Gökmen Özdemir; Tek sebebi var. Santrforsuzluk… G.Saray’ın bir santrforu olsaydı tur atlardı. Geçen seni Meira’nın satılışı bu sene de Nonda’nın gönderilişi G.Saray’ı hedefinden saptıran basit kararsızlıklardı. Kararsızlıklardı çünkü bunlara “karar” denemez. Ama şunu söylemeliyim.. G.Saray Atletico’yu geçseydi bir tur sonra ya da iki tur sonra Avrupa Ligi’ne veda ederdi. Çünkü başta da söyledim ya saha içi kadrolar ve dışındaki yapılanma günlük nefes alıyor. Sprinter gibiler. Kısa mesafede başarıyı şampiyonluk sayıyorlar. G.Saraylılar, gerçek G.Saraylılar maraton severler.. 42 kilometre ayakta kalmak ve sonda güçlü bir sprint...


5- Galatasaray devre arasında Jo'yu takıma katarak, Avrupa Ligi'nde oynayamayacak olmasına rağmen ligde faydası olacağını düşündü ki, oluyor da.. Sezon ortasında, Jo'yu transfer etmenin odak noktasındaki hedef, lig şampiyonluğu ile Şampiyonlar Ligi'ne yeniden direkt katılabilme umudu muydu? Lig şampiyonluğu, Avrupa Ligi'nde bir yerlere gelmeye çalışmaktan daha mı mühimdi?

Gökmen Özdemir; G.Saray yönetiminin bu seneki ana hedefi şampiyonluk. Böyle olursa seneye yeni statta Şampiyonlar Ligi oynayacaklarını artı 15 milyon Euro kazanacaklarını ve en önemlisi ezeli rakiplerinin başkanı Aziz Yıldırım’ı düşüreceklerini planlıyorlar. Yıldırım’ın “üç sene üst üste şampiyonluk” sözünü kırmaya çalışıyorlar. Jo transferine de diğer adımlara da bu gözle bakmak lazım. Kaçırdıkları nokta ise şu.. UEFA Kupası’nın ve Avrupa Ligi’nin kalitesi her geçen gün düşüyor. Biraz oraya odaklansalar durum farklı olurdu.

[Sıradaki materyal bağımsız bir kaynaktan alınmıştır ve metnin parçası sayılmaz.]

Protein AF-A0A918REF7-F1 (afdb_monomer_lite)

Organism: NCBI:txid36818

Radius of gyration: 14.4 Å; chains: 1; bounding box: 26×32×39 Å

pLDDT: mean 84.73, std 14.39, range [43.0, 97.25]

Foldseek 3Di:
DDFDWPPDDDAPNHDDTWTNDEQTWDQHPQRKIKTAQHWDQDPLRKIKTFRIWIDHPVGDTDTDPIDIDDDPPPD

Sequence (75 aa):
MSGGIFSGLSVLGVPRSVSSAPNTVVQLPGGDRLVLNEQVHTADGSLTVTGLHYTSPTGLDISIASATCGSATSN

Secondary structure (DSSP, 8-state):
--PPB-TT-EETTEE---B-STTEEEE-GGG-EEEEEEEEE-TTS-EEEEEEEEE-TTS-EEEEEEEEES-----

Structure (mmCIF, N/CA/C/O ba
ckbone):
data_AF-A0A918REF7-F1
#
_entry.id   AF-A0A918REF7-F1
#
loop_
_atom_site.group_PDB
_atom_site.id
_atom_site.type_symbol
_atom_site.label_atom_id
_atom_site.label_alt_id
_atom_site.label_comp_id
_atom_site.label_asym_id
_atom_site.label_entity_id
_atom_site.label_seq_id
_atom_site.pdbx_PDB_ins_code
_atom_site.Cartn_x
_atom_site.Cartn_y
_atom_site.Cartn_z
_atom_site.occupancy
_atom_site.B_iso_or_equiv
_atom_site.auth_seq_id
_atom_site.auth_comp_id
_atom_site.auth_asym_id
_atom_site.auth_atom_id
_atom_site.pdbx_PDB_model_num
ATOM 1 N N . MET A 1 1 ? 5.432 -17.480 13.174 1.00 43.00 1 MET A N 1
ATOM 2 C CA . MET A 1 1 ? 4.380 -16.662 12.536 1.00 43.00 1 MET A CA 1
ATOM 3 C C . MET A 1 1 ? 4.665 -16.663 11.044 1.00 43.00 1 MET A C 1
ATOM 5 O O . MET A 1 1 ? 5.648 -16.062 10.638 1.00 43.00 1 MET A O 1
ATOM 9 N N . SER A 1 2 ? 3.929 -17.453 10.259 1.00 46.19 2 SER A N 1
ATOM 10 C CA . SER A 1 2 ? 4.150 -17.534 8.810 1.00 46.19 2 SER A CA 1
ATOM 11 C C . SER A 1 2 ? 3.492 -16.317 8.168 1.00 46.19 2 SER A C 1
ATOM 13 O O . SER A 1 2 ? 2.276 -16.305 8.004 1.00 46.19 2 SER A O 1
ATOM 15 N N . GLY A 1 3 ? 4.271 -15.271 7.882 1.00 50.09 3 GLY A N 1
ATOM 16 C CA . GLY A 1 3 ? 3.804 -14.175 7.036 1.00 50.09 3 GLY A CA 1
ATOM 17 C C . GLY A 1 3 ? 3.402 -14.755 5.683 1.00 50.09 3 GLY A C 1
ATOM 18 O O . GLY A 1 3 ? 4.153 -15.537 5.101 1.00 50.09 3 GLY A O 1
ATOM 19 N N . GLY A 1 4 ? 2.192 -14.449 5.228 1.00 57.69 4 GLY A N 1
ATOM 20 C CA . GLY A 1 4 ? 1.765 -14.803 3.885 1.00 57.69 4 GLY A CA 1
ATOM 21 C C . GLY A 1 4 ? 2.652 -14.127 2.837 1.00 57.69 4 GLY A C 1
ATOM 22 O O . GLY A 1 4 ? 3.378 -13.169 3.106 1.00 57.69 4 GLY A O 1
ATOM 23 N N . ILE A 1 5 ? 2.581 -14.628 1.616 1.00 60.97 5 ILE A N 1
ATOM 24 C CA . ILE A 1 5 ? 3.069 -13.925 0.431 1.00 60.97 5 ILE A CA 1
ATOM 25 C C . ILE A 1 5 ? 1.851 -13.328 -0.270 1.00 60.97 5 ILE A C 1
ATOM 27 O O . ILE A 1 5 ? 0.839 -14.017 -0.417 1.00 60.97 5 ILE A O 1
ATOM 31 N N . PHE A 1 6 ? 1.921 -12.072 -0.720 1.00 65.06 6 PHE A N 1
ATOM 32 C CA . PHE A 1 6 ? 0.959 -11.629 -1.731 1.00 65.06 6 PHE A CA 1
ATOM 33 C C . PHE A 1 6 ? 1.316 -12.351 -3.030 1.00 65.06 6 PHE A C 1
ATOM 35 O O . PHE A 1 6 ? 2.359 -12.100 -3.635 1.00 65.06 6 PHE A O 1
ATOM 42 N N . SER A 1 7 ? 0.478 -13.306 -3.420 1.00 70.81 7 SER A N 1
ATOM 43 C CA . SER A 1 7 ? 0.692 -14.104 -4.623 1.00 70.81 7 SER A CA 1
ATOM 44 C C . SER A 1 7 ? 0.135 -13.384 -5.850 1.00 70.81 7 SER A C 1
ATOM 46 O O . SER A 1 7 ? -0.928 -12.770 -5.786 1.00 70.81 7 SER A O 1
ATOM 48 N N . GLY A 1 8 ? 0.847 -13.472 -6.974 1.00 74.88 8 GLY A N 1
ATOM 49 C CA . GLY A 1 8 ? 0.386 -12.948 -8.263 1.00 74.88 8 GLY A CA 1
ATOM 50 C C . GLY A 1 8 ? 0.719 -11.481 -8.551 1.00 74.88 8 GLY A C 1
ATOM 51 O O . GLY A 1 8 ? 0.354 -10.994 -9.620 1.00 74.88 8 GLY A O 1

6- Adnan Polat son zamanlarda yaptığı açıklamalarda, yönetime geldikleri dönemde Galatasaray'da puslu bir hava olduğunu fakat yapılan hamlelerle bu havanın dağılarak kulübün bir nebze rahatladığını söylüyor. Şüphesiz ki bu açıklama ekonomik durumla ilgili. Camiaya yakın birisi olarak siz Galatasaray'ın ekonomik durumu hakkında neler anlatabilirsiniz bize? Gerçekten önü açık mı Galatasaray'ın?

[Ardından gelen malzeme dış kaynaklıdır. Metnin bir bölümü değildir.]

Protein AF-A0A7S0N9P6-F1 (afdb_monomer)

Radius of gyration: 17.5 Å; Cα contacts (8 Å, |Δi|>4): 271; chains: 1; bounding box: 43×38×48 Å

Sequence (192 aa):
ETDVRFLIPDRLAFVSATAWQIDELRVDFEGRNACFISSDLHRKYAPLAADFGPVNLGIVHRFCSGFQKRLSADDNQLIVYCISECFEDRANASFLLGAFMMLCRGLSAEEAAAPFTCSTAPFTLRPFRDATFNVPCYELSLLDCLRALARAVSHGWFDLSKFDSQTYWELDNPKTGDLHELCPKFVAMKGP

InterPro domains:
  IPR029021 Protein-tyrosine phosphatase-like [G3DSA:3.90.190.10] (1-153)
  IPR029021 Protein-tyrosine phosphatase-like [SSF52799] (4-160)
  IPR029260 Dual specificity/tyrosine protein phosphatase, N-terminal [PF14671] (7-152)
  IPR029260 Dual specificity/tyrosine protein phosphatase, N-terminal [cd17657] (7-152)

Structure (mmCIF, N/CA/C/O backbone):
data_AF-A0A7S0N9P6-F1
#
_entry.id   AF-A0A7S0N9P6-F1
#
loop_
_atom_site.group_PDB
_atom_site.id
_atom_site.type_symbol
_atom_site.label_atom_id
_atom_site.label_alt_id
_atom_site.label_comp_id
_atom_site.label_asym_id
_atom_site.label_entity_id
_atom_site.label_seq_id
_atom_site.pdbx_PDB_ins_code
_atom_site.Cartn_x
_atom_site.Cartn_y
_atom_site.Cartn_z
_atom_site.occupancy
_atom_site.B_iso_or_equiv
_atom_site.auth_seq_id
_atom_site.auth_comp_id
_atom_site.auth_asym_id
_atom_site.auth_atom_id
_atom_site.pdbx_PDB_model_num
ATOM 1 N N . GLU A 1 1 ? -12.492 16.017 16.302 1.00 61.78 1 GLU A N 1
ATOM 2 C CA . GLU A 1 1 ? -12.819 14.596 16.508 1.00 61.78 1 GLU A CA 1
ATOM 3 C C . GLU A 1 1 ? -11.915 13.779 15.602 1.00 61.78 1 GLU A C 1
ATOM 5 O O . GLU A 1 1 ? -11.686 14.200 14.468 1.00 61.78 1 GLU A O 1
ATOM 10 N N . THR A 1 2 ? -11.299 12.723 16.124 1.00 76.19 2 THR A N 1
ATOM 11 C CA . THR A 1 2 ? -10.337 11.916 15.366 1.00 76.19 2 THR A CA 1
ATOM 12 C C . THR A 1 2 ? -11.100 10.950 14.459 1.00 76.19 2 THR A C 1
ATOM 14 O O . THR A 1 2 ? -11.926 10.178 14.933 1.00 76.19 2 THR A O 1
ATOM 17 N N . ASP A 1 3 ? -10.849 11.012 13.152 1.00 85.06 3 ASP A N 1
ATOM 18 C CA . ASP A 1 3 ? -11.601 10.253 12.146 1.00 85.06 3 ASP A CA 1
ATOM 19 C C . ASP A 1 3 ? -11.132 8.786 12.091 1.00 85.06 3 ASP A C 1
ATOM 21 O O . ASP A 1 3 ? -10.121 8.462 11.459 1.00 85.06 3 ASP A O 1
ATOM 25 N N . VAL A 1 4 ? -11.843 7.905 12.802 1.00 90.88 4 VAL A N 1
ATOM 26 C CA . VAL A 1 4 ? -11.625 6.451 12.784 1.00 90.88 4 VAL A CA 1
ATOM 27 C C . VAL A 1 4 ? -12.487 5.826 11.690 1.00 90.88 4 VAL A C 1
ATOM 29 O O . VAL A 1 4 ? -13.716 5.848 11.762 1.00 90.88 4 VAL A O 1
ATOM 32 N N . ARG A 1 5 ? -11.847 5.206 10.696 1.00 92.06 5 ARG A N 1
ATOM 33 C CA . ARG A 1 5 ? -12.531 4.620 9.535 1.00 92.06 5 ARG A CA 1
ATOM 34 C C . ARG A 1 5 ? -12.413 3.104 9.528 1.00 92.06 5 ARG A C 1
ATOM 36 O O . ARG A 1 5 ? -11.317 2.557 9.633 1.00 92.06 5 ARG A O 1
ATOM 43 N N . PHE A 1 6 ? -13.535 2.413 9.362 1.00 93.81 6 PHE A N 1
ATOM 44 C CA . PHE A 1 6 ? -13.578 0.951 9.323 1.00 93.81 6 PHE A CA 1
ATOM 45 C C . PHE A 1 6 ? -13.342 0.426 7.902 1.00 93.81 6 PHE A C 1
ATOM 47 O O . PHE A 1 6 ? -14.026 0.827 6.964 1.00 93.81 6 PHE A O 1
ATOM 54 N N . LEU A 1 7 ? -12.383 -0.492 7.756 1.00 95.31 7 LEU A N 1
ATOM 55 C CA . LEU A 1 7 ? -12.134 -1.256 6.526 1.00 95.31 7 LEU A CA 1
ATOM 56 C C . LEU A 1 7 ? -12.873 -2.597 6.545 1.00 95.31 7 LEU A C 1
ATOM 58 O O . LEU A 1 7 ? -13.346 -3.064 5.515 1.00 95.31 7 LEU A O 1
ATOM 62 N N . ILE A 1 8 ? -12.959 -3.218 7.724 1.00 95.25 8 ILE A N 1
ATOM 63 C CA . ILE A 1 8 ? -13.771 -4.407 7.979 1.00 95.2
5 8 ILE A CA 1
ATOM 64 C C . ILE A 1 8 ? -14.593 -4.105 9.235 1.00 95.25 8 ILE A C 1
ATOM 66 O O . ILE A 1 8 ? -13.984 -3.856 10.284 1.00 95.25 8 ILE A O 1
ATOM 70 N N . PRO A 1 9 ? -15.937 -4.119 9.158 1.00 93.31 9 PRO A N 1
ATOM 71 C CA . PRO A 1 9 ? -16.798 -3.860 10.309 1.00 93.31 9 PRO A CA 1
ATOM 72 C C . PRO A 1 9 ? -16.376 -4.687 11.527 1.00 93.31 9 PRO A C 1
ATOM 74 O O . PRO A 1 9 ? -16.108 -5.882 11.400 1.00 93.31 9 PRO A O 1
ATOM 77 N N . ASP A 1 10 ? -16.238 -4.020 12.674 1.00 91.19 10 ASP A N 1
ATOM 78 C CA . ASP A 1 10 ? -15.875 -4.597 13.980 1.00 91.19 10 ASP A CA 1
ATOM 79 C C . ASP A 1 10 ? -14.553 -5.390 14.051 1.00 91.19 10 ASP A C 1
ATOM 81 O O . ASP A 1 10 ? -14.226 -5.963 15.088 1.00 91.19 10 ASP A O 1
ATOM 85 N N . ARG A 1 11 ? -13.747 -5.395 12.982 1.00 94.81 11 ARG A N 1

Gökmen Özdemir; G.Saray’ın önü açık.. Adnan Polat’ın söyledikleri doğru. Ama çarpıttığı bir nokta var. 23 Mart 2002 seçimlerinden bu yana G.Saray’da bir enkaz edebiyatı yapılıyor. Bunu sadece Polat yapmıyor. 2006’da Canaydın ile birlikte seçime girerken G.Saray’ın durumu farklı mıydı? Canaydın da bütün projeleri kendisinin başlattığını söylüyor. Hangisi doğru? Ben bunu merak ediyorum. Aslında merak etmiyorum, biliyorum ama herkesin çıkıp doğruları söylemesini istiyorum.


7- Yönetime değinmişken sormadan olmaz. Yapılan transferlere baktığımızda kariyerli, kaliteli, ünlü isimleri takıma getirdiler. Baros, Kewell, Jo, Neill ve Giovani bu isimlerden yalnızca 5 tanesi. Galatasaray Yönetimi'ni ekonomik açıdan değerlendirdik, şimdi de futbol yönetimi açısından değerlendirebilir misiniz?

Gökmen Özdemir; Hangi yönetimi değerlendirelim. Skibbe’yi getirenleri mi Rijkaard’ı getirenleri mi? Galiba hepsi aynı isimler. O zaman ne değişti de Skibbe’den sonra Rijkaard geldi? G.Saray çelişkiler kulübü oldu. Ama şunu söylemeliyim.. Transferler kulübün üzerindeki ölü toprağını attı. Tribünler kendilerini kulübe ait hissediyorlar. Çünkü onlardan birileri de bu yönetim içerisinde. Fakat G.Saray’ın özü dışarıdan transfer yapmak değildir. Her dönem yetiştirdiği yerli futbolcularla kemik bir yapı oluşturur üzerine yabancılarla sos yaparlardı. Şimdi yapıyı yabancılarla kurmak istiyorlar. O zaman çok profesyonel olmak zorundalar. Çünkü yabancılar analarının karnından sarı-kırmızılı formayla doğmuyorlar. Yani tam profesyonel olursanız bu yapıyı işletebilirsiniz.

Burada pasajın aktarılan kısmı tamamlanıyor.